Anggun, bisa ke ruangan saya?
Sejenak Anggun terdiam. Ia mengambil berkas di meja kemudian bergegas menuju ruangan Parwati. Anggun berdeham dua kali lalu menarik napas sebelum ia mendorong daun pintu ruangan Parwati. Ketegangannya harus berkurang. Harus!
“Masuk, Anggun, saya sudah tunggu kamu,” ucap Parwati menyambut baik Anggun.
Anggun tersenyum, meletakkan berkas di meja Parwati kemudian duduk di kursi yang berseberangan dengan Parwati. “Laporannya sudah selesai, Bu.”
“Good Anggun. Nanti saya periksa, ya,” timpal Parwati mengambil berkas, membaca sekilas kemudian meletakkannya kembali di meja. “Begini, Anggun, ada hal penting yang ingin saya bicarakan sama kamu.”
Punggung Anggun menegak. “Ada apa, ya, Bu?”
Parwati tertawa pelan. “Tenang Anggun. Enggak ada hal buruk, kok. Malah ini bisa jadi peluang baik, sangat baik buat kamu.”

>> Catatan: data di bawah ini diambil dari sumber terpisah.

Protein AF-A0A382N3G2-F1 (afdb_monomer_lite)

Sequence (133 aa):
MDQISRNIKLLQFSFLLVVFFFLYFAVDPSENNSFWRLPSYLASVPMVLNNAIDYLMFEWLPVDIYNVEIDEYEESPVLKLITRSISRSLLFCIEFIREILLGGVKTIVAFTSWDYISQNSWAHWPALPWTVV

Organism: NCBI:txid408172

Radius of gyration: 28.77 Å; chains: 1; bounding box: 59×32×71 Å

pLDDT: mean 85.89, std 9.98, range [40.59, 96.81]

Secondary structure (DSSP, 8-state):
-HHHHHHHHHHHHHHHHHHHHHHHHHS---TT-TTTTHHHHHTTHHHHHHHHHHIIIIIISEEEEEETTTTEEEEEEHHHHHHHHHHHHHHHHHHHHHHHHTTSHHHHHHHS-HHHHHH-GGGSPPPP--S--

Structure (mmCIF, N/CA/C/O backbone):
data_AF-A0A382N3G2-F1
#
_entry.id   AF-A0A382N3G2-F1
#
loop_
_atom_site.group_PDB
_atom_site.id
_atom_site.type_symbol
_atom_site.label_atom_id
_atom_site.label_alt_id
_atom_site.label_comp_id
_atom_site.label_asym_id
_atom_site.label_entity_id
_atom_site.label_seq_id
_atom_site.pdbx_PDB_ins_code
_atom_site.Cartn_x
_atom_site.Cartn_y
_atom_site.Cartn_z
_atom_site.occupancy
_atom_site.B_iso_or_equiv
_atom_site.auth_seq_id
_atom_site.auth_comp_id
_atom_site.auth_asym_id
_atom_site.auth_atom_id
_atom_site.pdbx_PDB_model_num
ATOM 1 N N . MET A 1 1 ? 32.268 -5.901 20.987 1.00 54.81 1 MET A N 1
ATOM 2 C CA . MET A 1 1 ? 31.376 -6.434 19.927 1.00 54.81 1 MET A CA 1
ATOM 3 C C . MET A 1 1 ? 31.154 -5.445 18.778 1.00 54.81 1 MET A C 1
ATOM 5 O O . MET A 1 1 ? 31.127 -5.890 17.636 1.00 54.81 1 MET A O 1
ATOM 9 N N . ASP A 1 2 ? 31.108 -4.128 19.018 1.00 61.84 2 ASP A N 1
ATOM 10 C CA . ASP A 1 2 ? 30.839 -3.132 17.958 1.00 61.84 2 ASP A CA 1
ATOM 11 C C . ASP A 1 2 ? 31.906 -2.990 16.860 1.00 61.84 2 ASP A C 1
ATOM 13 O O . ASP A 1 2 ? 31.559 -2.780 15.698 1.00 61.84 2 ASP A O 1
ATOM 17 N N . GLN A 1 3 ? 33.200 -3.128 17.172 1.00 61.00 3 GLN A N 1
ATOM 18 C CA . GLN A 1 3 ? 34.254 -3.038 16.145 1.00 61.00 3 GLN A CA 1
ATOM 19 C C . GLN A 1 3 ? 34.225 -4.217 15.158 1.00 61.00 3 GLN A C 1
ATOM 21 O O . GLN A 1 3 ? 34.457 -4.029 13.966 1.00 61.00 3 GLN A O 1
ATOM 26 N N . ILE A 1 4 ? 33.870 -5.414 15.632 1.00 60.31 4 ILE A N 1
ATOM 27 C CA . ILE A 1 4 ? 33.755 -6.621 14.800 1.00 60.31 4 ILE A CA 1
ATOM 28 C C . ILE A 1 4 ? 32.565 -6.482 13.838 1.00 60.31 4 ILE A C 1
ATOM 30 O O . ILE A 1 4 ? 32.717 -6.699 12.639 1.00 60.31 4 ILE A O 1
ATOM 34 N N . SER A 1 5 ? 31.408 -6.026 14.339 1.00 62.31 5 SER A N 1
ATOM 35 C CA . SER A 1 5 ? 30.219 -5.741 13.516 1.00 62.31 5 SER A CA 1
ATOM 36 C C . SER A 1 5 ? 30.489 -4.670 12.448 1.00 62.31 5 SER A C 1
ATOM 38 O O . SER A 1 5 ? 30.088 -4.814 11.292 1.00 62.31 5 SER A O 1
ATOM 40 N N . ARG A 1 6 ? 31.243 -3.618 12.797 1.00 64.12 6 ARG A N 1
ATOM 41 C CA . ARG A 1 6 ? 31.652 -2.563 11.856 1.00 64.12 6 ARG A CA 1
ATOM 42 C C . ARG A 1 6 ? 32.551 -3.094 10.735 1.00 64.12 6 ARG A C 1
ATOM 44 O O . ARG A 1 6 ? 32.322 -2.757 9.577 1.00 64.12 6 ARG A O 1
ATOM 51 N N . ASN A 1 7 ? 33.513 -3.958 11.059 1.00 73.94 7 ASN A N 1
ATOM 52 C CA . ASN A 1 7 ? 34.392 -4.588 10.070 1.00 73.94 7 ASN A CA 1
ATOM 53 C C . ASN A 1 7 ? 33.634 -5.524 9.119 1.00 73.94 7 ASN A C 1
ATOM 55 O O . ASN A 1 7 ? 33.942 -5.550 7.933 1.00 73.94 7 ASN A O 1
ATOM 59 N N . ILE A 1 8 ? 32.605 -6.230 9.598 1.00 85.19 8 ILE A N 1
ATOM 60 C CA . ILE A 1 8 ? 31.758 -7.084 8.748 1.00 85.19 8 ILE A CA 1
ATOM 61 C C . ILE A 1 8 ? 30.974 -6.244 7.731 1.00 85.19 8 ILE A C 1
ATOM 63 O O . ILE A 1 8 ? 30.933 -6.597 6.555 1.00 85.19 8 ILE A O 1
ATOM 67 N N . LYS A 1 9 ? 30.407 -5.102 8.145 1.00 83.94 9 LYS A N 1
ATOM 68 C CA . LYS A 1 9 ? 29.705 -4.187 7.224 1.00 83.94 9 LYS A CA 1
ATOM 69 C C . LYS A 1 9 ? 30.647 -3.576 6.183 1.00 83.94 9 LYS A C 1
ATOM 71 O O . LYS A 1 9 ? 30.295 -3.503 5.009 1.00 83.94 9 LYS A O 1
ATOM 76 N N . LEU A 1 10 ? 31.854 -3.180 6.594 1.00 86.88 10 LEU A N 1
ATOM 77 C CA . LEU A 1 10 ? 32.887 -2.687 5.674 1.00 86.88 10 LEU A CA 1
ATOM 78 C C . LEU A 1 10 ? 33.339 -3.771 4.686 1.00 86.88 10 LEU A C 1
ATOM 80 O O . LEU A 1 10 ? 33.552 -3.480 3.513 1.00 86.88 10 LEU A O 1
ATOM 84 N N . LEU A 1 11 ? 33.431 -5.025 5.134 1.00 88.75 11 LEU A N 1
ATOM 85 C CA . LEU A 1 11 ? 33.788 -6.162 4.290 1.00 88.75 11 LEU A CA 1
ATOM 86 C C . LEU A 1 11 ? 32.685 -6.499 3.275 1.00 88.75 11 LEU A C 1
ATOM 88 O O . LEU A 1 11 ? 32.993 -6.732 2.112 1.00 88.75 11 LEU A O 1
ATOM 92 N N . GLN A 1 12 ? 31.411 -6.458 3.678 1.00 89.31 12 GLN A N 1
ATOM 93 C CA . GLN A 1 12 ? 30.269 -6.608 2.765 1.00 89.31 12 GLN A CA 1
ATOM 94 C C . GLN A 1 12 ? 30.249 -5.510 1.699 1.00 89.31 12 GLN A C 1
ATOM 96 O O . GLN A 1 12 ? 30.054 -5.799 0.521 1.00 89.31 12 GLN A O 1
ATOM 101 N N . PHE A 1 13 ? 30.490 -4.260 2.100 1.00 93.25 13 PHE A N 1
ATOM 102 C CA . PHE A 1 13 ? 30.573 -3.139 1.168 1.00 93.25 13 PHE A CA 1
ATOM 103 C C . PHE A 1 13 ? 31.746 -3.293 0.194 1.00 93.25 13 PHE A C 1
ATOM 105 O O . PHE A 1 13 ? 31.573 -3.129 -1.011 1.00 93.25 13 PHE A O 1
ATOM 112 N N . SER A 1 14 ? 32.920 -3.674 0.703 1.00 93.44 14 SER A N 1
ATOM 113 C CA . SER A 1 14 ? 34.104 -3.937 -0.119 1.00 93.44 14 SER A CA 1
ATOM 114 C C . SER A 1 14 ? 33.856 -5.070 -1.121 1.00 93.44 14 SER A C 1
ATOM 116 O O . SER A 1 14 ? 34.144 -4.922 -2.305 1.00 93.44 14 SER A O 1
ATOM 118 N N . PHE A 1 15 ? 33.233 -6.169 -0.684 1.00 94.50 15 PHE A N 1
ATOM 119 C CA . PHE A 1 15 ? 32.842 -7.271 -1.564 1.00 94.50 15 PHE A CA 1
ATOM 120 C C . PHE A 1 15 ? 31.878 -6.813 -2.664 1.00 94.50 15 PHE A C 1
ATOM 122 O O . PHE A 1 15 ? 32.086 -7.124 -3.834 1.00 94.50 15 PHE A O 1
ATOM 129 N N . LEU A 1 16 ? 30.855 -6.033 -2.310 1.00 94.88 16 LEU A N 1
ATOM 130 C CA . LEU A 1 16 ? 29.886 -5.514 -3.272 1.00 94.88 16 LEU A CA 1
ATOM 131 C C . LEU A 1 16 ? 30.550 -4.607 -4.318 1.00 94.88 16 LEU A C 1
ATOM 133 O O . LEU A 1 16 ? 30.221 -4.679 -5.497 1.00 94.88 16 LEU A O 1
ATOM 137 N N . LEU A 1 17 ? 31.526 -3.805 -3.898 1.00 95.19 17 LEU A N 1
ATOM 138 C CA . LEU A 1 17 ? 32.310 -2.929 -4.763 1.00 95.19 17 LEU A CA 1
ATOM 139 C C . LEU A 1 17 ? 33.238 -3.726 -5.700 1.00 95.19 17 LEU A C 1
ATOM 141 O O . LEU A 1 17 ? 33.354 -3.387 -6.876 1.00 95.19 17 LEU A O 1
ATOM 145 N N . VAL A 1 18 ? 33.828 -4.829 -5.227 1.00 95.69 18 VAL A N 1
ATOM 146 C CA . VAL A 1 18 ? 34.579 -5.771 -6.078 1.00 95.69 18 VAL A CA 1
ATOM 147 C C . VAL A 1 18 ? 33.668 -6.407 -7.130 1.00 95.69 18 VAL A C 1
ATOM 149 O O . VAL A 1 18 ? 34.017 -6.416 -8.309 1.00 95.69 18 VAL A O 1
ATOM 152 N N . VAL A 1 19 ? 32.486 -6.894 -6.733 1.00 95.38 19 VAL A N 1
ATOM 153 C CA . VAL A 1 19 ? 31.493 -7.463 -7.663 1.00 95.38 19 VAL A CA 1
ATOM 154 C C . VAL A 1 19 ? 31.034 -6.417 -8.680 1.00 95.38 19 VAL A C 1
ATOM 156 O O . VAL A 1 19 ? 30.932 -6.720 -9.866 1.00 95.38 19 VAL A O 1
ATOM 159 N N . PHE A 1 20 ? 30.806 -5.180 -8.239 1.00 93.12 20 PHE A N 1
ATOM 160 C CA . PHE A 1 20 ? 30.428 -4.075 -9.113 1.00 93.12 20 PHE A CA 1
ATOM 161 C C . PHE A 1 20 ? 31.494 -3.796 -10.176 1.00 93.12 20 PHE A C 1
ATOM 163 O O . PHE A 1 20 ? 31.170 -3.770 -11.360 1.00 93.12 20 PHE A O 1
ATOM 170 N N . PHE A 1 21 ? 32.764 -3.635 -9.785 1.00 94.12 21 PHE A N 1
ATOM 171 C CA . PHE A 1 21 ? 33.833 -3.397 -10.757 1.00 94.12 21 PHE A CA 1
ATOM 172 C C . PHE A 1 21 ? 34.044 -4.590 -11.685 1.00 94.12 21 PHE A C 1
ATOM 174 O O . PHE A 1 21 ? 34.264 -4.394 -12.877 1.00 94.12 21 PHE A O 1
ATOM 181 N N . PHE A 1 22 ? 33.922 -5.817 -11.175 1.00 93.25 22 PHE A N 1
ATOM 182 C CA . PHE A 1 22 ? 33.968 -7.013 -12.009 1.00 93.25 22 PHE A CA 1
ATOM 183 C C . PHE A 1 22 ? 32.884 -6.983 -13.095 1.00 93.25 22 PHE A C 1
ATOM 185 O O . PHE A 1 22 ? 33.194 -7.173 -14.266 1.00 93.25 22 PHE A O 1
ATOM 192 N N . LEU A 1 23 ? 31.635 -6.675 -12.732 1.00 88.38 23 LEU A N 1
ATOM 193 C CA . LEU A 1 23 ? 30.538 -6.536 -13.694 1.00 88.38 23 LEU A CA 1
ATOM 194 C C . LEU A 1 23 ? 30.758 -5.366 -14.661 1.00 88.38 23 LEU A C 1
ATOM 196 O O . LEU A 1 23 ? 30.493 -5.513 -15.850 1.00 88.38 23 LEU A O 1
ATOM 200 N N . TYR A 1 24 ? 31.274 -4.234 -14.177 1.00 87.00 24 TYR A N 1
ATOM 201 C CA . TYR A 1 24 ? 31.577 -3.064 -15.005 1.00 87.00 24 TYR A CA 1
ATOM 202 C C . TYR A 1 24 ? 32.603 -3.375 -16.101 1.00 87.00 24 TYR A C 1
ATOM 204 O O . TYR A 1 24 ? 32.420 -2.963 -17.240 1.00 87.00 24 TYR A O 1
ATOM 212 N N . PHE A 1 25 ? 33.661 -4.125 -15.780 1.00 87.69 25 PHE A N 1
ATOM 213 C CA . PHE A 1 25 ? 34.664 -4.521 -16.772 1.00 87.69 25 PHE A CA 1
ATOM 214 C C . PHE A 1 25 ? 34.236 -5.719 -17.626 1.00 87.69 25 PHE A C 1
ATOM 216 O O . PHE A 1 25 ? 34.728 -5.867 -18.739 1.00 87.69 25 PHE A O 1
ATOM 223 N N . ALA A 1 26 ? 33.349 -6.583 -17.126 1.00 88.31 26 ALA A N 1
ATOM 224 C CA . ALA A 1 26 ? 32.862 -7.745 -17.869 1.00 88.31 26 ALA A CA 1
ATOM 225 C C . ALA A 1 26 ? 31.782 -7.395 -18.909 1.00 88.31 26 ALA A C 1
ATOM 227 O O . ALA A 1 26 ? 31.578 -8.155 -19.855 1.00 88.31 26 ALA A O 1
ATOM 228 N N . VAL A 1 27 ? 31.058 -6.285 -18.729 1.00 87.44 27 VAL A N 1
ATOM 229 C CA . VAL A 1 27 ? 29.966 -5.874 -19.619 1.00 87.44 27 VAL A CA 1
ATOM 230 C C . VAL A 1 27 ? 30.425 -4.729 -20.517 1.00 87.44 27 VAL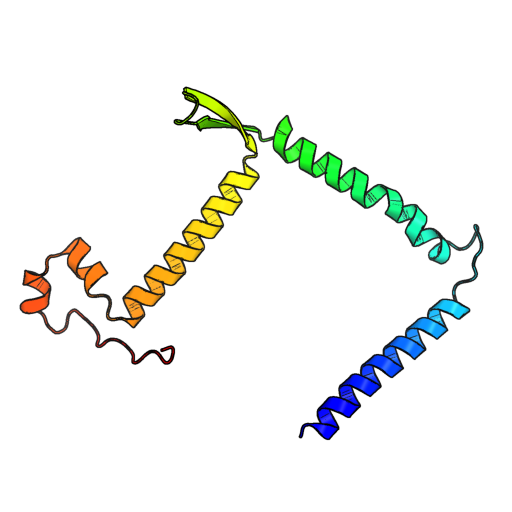 A C 1
ATOM 232 O O . VAL A 1 27 ? 30.370 -3.563 -20.136 1.00 87.44 27 VAL A O 1
ATOM 235 N N . ASP A 1 28 ? 30.822 -5.064 -21.745 1.00 85.06 28 ASP A N 1
ATOM 236 C CA . ASP A 1 28 ? 31.203 -4.058 -22.738 1.00 85.06 28 ASP A CA 1
ATOM 237 C C . ASP A 1 28 ? 30.012 -3.175 -23.157 1.00 85.06 28 ASP A C 1
ATOM 239 O O . ASP A 1 28 ? 28.941 -3.718 -23.480 1.00 85.06 28 ASP A O 1
ATOM 243 N N . PRO A 1 29 ? 30.199 -1.840 -23.251 1.00 81.62 29 PRO A N 1
ATOM 244 C CA . PRO A 1 29 ? 29.175 -0.895 -23.682 1.00 81.62 29 PRO A CA 1
ATOM 245 C C . PRO A 1 29 ? 28.973 -0.952 -25.201 1.00 81.62 29 PRO A C 1
ATOM 247 O O . PRO A 1 29 ? 29.387 -0.066 -25.946 1.00 81.62 29 PRO A O 1
ATOM 250 N N . SER A 1 30 ? 28.343 -2.026 -25.674 1.00 83.69 30 SER A N 1
ATOM 251 C CA . SER A 1 30 ? 28.049 -2.250 -27.091 1.00 83.69 30 SER A CA 1
ATOM 252 C C . SER A 1 30 ? 26.572 -2.562 -27.320 1.00 83.69 30 SER A C 1
ATOM 254 O O . SER A 1 30 ? 25.920 -3.214 -26.505 1.00 83.69 30 SER A O 1
ATOM 256 N N . GLU A 1 31 ? 26.037 -2.139 -28.467 1.00 77.19 31 GLU A N 1
ATOM 257 C CA . GLU A 1 31 ? 24.632 -2.388 -28.833 1.00 77.19 31 GLU A CA 1
ATOM 258 C C . GLU A 1 31 ? 24.319 -3.868 -29.120 1.00 77.19 31 GLU A C 1
ATOM 260 O O . GLU A 1 31 ? 23.158 -4.289 -29.107 1.00 77.19 31 GLU A O 1
ATOM 265 N N . ASN A 1 32 ? 25.354 -4.680 -29.337 1.00 84.19 32 ASN A N 1
ATOM 266 C CA . ASN A 1 32 ? 25.224 -6.120 -29.546 1.00 84.19 32 ASN A CA 1
ATOM 267 C C . ASN A 1 32 ? 25.238 -6.908 -28.226 1.00 84.19 32 ASN A C 1
ATOM 269 O O . ASN A 1 32 ? 24.823 -8.067 -28.200 1.00 84.19 32 ASN A O 1
ATOM 273 N N . ASN A 1 33 ? 25.684 -6.300 -27.121 1.00 85.69 33 ASN A N 1
ATOM 274 C CA . ASN A 1 33 ? 25.708 -6.954 -25.820 1.00 85.69 33 ASN A CA 1
ATOM 275 C C . ASN A 1 33 ? 24.330 -6.868 -25.146 1.00 85.69 33 ASN A C 1
ATOM 277 O O . ASN A 1 33 ? 23.858 -5.798 -24.756 1.00 85.69 33 ASN A O 1
ATOM 281 N N . SER A 1 34 ? 23.685 -8.023 -24.974 1.00 85.50 34 SER A N 1
ATOM 282 C CA . SER A 1 34 ? 22.355 -8.108 -24.358 1.00 85.50 34 SER A CA 1
ATOM 283 C C . SER A 1 34 ? 22.342 -7.646 -22.896 1.00 85.50 34 SER A C 1
ATOM 285 O O . SER A 1 34 ? 21.358 -7.045 -22.474 1.00 85.50 34 SER A O 1
ATOM 287 N N . PHE A 1 35 ? 23.428 -7.861 -22.139 1.00 84.62 35 PHE A N 1
ATOM 288 C CA . PHE A 1 35 ? 23.521 -7.447 -20.732 1.00 84.62 35 PHE A CA 1
ATOM 289 C C . PHE A 1 35 ? 23.626 -5.929 -20.574 1.00 84.62 35 PHE A C 1
ATOM 291 O O . PHE A 1 35 ? 23.007 -5.363 -19.676 1.00 84.62 35 PHE A O 1
ATOM 298 N N . TRP A 1 36 ? 24.329 -5.259 -21.490 1.00 86.38 36 TRP A N 1
ATOM 299 C CA . TRP A 1 36 ? 24.394 -3.796 -21.536 1.00 86.38 36 TRP A CA 1
ATOM 300 C C . TRP A 1 36 ? 23.032 -3.164 -21.872 1.00 86.38 36 TRP A C 1
ATOM 302 O O . TRP A 1 36 ? 22.703 -2.081 -21.395 1.00 86.38 36 TRP A O 1
ATOM 312 N N . ARG A 1 37 ? 22.201 -3.869 -22.651 1.00 88.00 37 ARG A N 1
ATOM 313 C CA . ARG A 1 37 ? 20.870 -3.413 -23.091 1.00 88.00 37 ARG A CA 1
ATOM 314 C C . ARG A 1 37 ? 19.722 -3.747 -22.141 1.00 88.00 37 ARG A C 1
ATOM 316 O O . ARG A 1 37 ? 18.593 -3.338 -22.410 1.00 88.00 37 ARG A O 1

Anggun menurunkan tangannya dari meja, khawatir kalau Parwati tahu ia sangat gugup karena sedari tadi meremas-remas tangannya sendiri. “Ada apa, ya, Bu?”
“Anggun, perusahaan kita selalu mendukung setiap karyawan untuk bisa berkembang lebih baik lagi. Beberapa hari lalu, semua manajer dipanggil CEO, beliau bersama manajer personalia meminta tiap-tiap departemen mengirimkan kandidat terbaik untuk ikut mengepalai kantor cabang baru. Kamu adalah salah satu kandidat terkuat Anggun.”
Anggun tersentak. “Maksud Ibu, saya?”
“Iya, Anggun. Kamu."
"Kepala cabang?"
Parwati mengangguk. "Kamu paham secara detail bagaimana bisnis kita berjalan. Itu cukup, lainnya akan berjalan sendiri. Nanti kamu akan membuat satu proposal yang akan dipresentasikan. Saya akan membantu sebisa saya, Anggun. Hanya saja, kantor baru ini ada di Subang.”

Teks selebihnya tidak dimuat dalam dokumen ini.